===== Source data
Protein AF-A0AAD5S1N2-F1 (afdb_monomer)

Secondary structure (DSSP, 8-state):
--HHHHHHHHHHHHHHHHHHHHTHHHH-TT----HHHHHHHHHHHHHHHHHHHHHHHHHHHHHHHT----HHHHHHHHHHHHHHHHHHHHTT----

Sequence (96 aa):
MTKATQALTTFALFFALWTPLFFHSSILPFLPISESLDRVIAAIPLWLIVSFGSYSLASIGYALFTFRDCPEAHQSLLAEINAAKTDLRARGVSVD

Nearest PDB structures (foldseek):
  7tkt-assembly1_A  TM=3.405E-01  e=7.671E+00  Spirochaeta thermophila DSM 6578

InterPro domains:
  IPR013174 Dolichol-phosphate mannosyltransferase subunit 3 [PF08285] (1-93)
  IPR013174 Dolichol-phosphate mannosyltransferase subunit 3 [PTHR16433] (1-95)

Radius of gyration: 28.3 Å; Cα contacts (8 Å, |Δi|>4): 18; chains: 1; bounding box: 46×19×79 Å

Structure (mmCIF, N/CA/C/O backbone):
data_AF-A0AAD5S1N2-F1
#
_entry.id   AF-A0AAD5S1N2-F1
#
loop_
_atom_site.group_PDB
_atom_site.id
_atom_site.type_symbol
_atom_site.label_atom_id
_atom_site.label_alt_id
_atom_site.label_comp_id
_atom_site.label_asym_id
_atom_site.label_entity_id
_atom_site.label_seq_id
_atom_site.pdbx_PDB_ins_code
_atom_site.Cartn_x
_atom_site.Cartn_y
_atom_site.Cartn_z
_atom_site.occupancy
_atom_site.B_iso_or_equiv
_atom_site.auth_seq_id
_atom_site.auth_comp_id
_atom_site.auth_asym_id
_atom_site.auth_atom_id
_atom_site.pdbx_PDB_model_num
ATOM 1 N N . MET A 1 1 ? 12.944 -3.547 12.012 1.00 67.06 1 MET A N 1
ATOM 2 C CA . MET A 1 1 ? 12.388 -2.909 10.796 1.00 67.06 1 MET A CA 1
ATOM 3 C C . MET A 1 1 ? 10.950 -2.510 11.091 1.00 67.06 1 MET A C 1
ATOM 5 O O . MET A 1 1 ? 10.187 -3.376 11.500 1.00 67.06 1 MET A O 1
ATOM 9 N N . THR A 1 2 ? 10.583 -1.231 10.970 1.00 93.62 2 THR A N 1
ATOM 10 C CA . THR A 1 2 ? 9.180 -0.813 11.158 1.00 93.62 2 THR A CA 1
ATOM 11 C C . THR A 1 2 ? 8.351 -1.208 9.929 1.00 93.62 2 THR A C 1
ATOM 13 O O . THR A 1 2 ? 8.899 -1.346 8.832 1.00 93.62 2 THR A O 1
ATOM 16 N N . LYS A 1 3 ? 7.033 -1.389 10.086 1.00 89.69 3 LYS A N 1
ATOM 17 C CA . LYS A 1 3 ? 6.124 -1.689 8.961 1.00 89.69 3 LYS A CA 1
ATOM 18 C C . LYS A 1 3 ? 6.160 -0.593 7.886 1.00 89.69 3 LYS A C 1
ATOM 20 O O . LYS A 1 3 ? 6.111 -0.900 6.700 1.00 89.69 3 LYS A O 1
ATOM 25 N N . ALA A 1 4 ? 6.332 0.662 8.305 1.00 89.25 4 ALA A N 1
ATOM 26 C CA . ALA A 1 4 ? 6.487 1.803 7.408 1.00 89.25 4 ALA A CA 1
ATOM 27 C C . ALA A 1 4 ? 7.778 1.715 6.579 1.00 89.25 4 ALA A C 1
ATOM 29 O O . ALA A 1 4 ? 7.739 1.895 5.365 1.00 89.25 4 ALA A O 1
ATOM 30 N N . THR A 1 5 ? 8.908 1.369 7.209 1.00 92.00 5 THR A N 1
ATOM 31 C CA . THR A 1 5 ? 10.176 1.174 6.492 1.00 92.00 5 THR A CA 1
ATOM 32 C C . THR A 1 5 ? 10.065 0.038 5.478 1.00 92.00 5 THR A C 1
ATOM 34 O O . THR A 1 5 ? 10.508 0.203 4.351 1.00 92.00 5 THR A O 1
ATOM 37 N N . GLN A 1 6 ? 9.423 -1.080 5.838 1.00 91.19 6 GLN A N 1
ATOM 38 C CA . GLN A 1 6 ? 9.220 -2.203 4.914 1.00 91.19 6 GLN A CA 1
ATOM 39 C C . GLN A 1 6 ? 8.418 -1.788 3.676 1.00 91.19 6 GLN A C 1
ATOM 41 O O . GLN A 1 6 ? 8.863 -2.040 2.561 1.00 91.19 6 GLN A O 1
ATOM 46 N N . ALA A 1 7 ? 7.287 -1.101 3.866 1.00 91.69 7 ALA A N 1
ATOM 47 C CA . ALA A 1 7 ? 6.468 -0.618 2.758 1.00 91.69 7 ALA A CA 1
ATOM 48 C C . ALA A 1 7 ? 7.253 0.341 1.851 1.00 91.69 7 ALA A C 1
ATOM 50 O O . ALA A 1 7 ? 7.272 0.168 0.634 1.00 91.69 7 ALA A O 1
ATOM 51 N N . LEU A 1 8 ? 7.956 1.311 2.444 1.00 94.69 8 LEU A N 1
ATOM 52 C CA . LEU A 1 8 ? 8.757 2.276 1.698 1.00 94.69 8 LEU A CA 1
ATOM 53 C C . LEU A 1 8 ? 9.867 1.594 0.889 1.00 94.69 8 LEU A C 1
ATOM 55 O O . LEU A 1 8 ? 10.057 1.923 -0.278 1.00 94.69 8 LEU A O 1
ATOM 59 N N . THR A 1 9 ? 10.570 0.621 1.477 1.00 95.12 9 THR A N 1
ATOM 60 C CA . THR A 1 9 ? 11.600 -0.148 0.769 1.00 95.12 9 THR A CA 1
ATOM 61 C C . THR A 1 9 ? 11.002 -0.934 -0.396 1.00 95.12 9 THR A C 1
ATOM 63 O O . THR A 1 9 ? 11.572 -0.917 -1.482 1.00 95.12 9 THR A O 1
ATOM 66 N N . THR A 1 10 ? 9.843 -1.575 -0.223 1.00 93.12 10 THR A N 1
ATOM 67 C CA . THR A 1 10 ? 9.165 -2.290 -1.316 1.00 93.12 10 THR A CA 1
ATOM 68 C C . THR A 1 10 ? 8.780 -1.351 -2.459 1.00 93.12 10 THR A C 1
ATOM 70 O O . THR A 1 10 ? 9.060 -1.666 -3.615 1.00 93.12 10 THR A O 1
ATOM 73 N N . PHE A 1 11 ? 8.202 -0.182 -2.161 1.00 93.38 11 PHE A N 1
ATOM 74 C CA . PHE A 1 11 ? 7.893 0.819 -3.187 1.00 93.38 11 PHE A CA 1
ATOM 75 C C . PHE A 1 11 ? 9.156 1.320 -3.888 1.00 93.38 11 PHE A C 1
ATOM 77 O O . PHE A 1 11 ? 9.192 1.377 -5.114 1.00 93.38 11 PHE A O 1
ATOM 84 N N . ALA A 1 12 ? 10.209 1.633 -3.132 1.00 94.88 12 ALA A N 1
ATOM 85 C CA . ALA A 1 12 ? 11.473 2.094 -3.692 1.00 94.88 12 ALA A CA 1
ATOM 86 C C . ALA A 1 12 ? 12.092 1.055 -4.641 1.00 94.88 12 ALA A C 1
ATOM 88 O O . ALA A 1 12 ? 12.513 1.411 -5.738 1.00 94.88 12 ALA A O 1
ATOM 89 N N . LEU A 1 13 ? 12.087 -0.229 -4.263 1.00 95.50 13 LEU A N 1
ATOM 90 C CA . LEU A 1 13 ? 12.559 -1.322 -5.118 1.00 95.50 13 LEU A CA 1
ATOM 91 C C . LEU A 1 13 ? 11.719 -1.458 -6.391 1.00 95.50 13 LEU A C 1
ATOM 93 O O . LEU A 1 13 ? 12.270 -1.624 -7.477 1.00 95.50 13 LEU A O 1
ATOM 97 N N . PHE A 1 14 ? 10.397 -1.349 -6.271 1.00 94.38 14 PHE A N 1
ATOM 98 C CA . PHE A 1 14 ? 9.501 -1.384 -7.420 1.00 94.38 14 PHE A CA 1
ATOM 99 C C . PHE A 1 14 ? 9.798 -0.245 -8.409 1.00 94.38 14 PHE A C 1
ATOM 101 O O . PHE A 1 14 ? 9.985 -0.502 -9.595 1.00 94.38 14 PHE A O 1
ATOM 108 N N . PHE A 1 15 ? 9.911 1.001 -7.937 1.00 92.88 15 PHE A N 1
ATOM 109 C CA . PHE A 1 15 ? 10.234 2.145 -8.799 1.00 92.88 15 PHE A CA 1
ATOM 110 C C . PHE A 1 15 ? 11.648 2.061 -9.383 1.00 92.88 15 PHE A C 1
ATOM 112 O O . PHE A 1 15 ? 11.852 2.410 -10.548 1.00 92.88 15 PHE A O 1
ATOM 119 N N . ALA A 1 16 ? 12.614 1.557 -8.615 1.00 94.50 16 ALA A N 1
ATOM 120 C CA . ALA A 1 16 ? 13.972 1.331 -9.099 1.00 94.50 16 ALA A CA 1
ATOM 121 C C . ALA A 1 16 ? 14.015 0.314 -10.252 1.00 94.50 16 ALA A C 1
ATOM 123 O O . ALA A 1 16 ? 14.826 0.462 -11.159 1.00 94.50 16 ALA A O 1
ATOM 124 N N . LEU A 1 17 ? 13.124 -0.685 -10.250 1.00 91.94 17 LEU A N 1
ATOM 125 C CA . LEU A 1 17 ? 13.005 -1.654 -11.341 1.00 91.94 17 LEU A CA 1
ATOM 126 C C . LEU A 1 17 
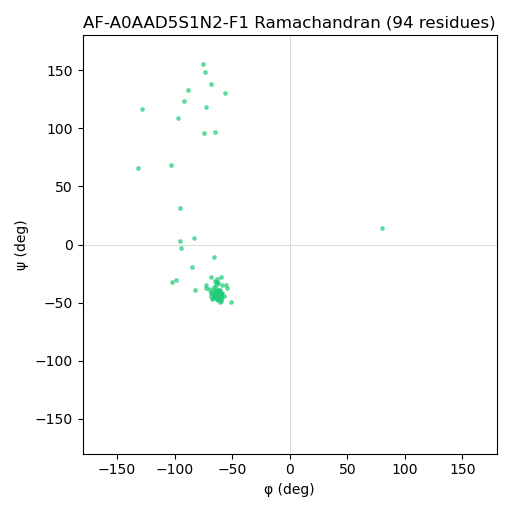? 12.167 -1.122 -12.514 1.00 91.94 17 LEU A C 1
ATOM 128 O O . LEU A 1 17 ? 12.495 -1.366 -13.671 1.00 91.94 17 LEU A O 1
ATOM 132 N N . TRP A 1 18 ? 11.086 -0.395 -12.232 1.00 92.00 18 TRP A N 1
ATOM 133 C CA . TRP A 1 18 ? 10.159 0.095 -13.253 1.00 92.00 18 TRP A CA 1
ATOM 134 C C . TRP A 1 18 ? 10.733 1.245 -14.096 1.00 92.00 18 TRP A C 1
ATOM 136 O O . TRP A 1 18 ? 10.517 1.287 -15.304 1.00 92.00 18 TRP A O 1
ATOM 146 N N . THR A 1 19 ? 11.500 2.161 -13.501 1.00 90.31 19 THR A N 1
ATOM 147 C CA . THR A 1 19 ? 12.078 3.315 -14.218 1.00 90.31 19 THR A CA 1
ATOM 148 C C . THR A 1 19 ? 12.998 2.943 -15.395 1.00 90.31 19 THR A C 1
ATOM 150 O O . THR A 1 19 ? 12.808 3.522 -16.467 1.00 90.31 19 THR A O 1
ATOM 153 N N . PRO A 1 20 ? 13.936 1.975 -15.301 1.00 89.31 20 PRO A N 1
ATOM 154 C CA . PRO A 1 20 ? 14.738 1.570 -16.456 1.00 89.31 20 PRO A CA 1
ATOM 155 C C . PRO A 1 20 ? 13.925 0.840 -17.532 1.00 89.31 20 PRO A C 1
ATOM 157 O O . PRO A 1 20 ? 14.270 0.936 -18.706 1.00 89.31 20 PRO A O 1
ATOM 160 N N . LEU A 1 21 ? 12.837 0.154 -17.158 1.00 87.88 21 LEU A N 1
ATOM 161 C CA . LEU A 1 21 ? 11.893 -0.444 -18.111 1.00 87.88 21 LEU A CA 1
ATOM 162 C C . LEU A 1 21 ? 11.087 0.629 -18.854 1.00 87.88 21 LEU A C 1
==========
===== Source data
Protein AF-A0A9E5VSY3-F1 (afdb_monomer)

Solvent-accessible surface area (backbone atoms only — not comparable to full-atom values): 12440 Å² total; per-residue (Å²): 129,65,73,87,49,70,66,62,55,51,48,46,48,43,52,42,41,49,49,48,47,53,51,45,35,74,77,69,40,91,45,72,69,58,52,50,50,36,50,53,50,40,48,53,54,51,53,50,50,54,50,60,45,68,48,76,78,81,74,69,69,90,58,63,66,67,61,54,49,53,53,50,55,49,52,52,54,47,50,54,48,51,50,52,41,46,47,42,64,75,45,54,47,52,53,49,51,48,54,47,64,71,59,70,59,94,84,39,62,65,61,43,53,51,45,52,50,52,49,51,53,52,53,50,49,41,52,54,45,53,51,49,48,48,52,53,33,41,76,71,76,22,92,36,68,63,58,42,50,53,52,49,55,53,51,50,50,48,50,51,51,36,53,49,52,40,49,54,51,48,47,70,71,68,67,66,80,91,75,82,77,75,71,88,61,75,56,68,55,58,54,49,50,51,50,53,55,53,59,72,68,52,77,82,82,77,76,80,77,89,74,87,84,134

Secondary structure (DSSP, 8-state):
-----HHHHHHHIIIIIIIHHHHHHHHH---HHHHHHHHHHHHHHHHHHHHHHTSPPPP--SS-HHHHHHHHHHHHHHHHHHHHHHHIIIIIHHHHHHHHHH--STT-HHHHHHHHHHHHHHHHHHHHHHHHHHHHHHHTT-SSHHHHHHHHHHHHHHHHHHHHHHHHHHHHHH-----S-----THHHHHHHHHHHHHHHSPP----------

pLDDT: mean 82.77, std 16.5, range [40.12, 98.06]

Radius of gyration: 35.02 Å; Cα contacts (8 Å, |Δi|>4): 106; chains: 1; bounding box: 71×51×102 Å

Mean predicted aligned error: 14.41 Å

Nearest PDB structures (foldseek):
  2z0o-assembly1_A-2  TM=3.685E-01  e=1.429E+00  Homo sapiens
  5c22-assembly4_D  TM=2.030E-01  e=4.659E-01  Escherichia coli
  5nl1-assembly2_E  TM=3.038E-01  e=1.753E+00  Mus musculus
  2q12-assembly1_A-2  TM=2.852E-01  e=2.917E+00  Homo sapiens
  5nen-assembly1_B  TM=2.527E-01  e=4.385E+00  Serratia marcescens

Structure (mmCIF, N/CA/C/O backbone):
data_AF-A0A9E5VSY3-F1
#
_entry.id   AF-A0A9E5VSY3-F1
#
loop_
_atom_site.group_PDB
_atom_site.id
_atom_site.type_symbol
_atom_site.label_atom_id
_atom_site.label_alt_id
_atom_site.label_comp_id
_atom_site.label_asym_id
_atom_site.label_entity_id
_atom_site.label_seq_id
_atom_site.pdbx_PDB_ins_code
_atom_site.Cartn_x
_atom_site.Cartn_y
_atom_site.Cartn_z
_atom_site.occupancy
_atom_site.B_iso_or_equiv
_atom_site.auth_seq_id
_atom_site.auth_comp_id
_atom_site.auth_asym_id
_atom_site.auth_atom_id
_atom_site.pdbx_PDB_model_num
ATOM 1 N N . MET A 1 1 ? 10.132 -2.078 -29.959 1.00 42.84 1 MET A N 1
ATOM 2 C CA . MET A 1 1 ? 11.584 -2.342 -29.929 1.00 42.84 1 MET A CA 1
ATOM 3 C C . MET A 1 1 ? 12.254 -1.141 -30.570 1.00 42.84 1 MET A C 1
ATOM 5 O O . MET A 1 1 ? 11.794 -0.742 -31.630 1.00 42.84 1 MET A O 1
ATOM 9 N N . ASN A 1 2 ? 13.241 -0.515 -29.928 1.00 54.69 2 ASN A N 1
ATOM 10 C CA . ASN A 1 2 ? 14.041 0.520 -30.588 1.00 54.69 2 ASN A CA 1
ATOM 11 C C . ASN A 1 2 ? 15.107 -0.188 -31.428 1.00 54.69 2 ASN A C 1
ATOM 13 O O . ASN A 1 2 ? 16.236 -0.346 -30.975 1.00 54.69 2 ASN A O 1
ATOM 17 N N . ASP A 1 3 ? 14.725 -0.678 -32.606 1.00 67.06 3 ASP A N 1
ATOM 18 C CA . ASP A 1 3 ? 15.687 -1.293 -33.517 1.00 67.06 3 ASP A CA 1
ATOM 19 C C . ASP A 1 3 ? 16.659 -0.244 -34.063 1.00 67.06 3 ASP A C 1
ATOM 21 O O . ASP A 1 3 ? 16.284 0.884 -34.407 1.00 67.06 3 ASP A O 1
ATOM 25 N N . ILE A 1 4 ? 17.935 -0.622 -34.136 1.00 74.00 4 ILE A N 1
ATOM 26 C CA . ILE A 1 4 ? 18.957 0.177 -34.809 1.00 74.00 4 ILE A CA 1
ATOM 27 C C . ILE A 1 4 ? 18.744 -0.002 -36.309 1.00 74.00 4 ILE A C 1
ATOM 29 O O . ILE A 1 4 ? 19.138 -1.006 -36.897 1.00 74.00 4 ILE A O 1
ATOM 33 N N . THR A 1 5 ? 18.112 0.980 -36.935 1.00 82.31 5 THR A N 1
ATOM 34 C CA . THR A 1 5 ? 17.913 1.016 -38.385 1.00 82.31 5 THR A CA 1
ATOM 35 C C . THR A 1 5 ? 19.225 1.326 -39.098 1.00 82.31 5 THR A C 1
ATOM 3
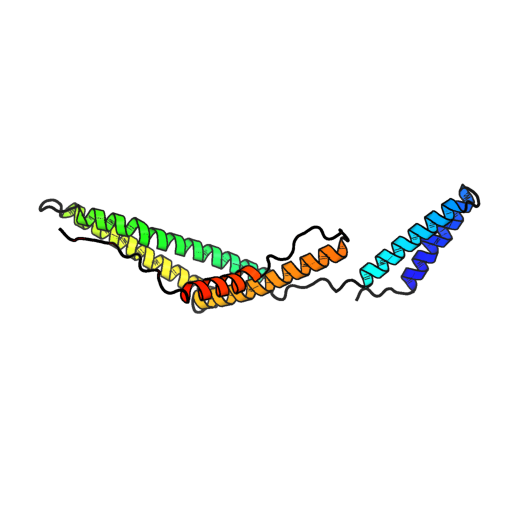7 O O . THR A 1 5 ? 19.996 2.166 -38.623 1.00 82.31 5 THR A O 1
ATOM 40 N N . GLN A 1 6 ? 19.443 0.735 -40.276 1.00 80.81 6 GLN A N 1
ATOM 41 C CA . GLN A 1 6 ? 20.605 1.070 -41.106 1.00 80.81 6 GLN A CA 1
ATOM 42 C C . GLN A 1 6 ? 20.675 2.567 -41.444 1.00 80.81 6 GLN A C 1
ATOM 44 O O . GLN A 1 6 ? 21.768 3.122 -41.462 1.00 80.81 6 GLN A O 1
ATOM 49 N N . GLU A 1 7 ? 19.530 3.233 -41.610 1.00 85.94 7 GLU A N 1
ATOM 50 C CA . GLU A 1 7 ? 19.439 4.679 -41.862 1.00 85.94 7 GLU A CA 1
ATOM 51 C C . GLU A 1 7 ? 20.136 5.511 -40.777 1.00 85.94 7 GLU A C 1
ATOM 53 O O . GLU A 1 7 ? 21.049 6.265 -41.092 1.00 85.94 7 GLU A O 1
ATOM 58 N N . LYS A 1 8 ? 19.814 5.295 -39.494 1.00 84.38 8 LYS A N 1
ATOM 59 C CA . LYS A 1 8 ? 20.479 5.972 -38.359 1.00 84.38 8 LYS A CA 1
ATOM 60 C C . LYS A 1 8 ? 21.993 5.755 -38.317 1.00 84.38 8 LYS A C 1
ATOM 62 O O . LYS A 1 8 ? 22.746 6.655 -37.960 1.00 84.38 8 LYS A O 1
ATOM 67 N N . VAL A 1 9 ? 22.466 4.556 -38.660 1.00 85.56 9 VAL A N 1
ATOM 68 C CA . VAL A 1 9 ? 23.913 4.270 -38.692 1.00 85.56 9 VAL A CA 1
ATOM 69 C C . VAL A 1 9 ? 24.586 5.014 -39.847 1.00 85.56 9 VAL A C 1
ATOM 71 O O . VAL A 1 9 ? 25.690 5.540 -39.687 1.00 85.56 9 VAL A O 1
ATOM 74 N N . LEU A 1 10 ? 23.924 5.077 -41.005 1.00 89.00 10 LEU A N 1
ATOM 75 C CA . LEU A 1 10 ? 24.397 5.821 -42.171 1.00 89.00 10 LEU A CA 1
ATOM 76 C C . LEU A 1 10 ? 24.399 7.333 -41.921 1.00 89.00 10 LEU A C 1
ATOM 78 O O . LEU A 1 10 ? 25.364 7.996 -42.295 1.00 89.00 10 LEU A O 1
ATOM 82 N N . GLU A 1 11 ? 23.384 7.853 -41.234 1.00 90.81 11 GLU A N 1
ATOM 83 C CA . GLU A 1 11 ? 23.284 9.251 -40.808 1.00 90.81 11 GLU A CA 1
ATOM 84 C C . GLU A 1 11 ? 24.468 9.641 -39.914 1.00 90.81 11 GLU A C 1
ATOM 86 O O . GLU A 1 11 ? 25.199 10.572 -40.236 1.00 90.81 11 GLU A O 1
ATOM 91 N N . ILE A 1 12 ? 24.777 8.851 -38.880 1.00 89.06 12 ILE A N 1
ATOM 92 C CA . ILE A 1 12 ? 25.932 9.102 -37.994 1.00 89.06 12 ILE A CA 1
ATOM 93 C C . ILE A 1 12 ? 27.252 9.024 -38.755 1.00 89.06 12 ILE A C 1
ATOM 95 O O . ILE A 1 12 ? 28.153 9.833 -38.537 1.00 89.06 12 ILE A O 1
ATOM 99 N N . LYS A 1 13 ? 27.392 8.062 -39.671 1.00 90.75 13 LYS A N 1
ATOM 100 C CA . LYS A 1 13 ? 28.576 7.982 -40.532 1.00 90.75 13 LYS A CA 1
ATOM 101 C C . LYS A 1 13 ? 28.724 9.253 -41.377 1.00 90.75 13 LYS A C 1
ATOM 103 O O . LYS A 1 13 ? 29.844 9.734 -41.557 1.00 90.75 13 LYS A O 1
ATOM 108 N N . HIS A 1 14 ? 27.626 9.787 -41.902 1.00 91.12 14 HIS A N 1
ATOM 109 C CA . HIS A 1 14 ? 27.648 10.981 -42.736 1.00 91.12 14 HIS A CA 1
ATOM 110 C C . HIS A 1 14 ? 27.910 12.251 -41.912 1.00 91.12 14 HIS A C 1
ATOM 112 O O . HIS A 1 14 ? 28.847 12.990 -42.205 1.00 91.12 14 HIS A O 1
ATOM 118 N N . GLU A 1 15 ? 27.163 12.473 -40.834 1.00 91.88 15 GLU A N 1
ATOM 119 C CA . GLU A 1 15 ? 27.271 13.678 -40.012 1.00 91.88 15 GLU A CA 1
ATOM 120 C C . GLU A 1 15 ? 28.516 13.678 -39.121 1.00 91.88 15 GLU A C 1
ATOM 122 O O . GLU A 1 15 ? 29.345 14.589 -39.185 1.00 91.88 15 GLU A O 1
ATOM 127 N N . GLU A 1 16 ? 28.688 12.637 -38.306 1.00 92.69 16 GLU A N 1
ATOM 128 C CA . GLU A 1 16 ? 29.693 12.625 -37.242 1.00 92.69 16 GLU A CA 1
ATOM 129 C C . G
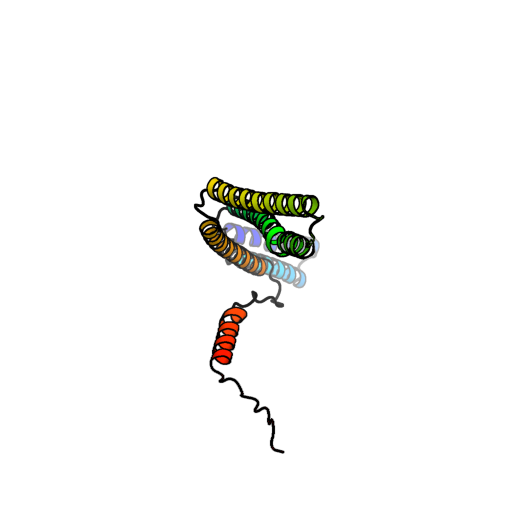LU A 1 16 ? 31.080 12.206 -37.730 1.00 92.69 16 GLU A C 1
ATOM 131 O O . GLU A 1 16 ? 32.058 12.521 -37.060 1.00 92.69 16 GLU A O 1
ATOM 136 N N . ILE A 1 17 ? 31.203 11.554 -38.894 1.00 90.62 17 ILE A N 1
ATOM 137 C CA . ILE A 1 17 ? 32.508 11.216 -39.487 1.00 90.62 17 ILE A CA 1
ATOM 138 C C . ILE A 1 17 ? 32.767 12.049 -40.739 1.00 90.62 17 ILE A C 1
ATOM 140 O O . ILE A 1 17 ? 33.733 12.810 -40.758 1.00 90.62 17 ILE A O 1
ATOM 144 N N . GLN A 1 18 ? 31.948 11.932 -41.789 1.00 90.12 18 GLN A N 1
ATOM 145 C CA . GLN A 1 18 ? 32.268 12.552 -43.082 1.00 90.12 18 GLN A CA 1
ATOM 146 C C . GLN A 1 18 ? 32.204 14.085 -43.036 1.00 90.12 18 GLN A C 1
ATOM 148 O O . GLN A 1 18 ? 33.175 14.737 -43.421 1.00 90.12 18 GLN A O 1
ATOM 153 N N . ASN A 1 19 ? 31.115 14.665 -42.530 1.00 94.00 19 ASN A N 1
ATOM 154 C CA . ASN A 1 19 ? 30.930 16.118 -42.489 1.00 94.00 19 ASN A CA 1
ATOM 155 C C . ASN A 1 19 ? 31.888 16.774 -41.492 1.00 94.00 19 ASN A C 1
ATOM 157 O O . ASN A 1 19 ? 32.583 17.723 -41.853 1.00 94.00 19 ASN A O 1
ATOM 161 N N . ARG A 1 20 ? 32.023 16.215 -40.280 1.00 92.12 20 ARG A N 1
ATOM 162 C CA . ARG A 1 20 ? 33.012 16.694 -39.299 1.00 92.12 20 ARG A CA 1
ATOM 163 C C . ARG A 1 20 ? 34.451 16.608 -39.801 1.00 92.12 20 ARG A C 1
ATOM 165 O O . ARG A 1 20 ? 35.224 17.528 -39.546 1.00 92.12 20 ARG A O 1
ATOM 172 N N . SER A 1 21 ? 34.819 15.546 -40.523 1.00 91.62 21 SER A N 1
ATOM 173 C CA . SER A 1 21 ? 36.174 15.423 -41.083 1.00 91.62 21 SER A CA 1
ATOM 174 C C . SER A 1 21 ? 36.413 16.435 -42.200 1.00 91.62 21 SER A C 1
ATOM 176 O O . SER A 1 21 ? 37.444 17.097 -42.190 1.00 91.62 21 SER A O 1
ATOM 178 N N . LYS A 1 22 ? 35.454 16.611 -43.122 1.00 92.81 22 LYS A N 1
==========
▸ **Work request**:
Only the lines above starting with the one with "ATOM 99 N N" and going through the one with "ATOM 118 N N" are to be copied, word for word and with both ends kept.

▸ **Your response**:
ATOM 99 N N . LYS A 1 13 ? 27.392 8.062 -39.671 1.00 90.75 13 LYS A N 1
ATOM 100 C CA . LYS A 1 13 ? 28.576 7.982 -40.532 1.00 90.75 13 LYS A CA 1
ATOM 101 C C . LYS A 1 13 ? 28.724 9.253 -41.377 1.00 90.75 13 LYS A C 1
ATOM 103 O O . LYS A 1 13 ? 29.844 9.734 -41.557 1.00 90.75 13 LYS A O 1
ATOM 108 N N . HIS A 1 14 ? 27.626 9.787 -41.902 1.00 91.12 14 HIS A N 1
ATOM 109 C CA . HIS A 1 14 ? 27.648 10.981 -42.736 1.00 91.12 14 HIS A CA 1
ATOM 110 C C . HIS A 1 14 ? 27.910 12.251 -41.912 1.00 91.12 14 HIS A C 1
ATOM 112 O O . HIS A 1 14 ? 28.847 12.990 -42.205 1.00 91.12 14 HIS A O 1
ATOM 118 N N . GLU A 1 15 ? 27.163 12.473 -40.834 1.00 91.88 15 GLU A N 1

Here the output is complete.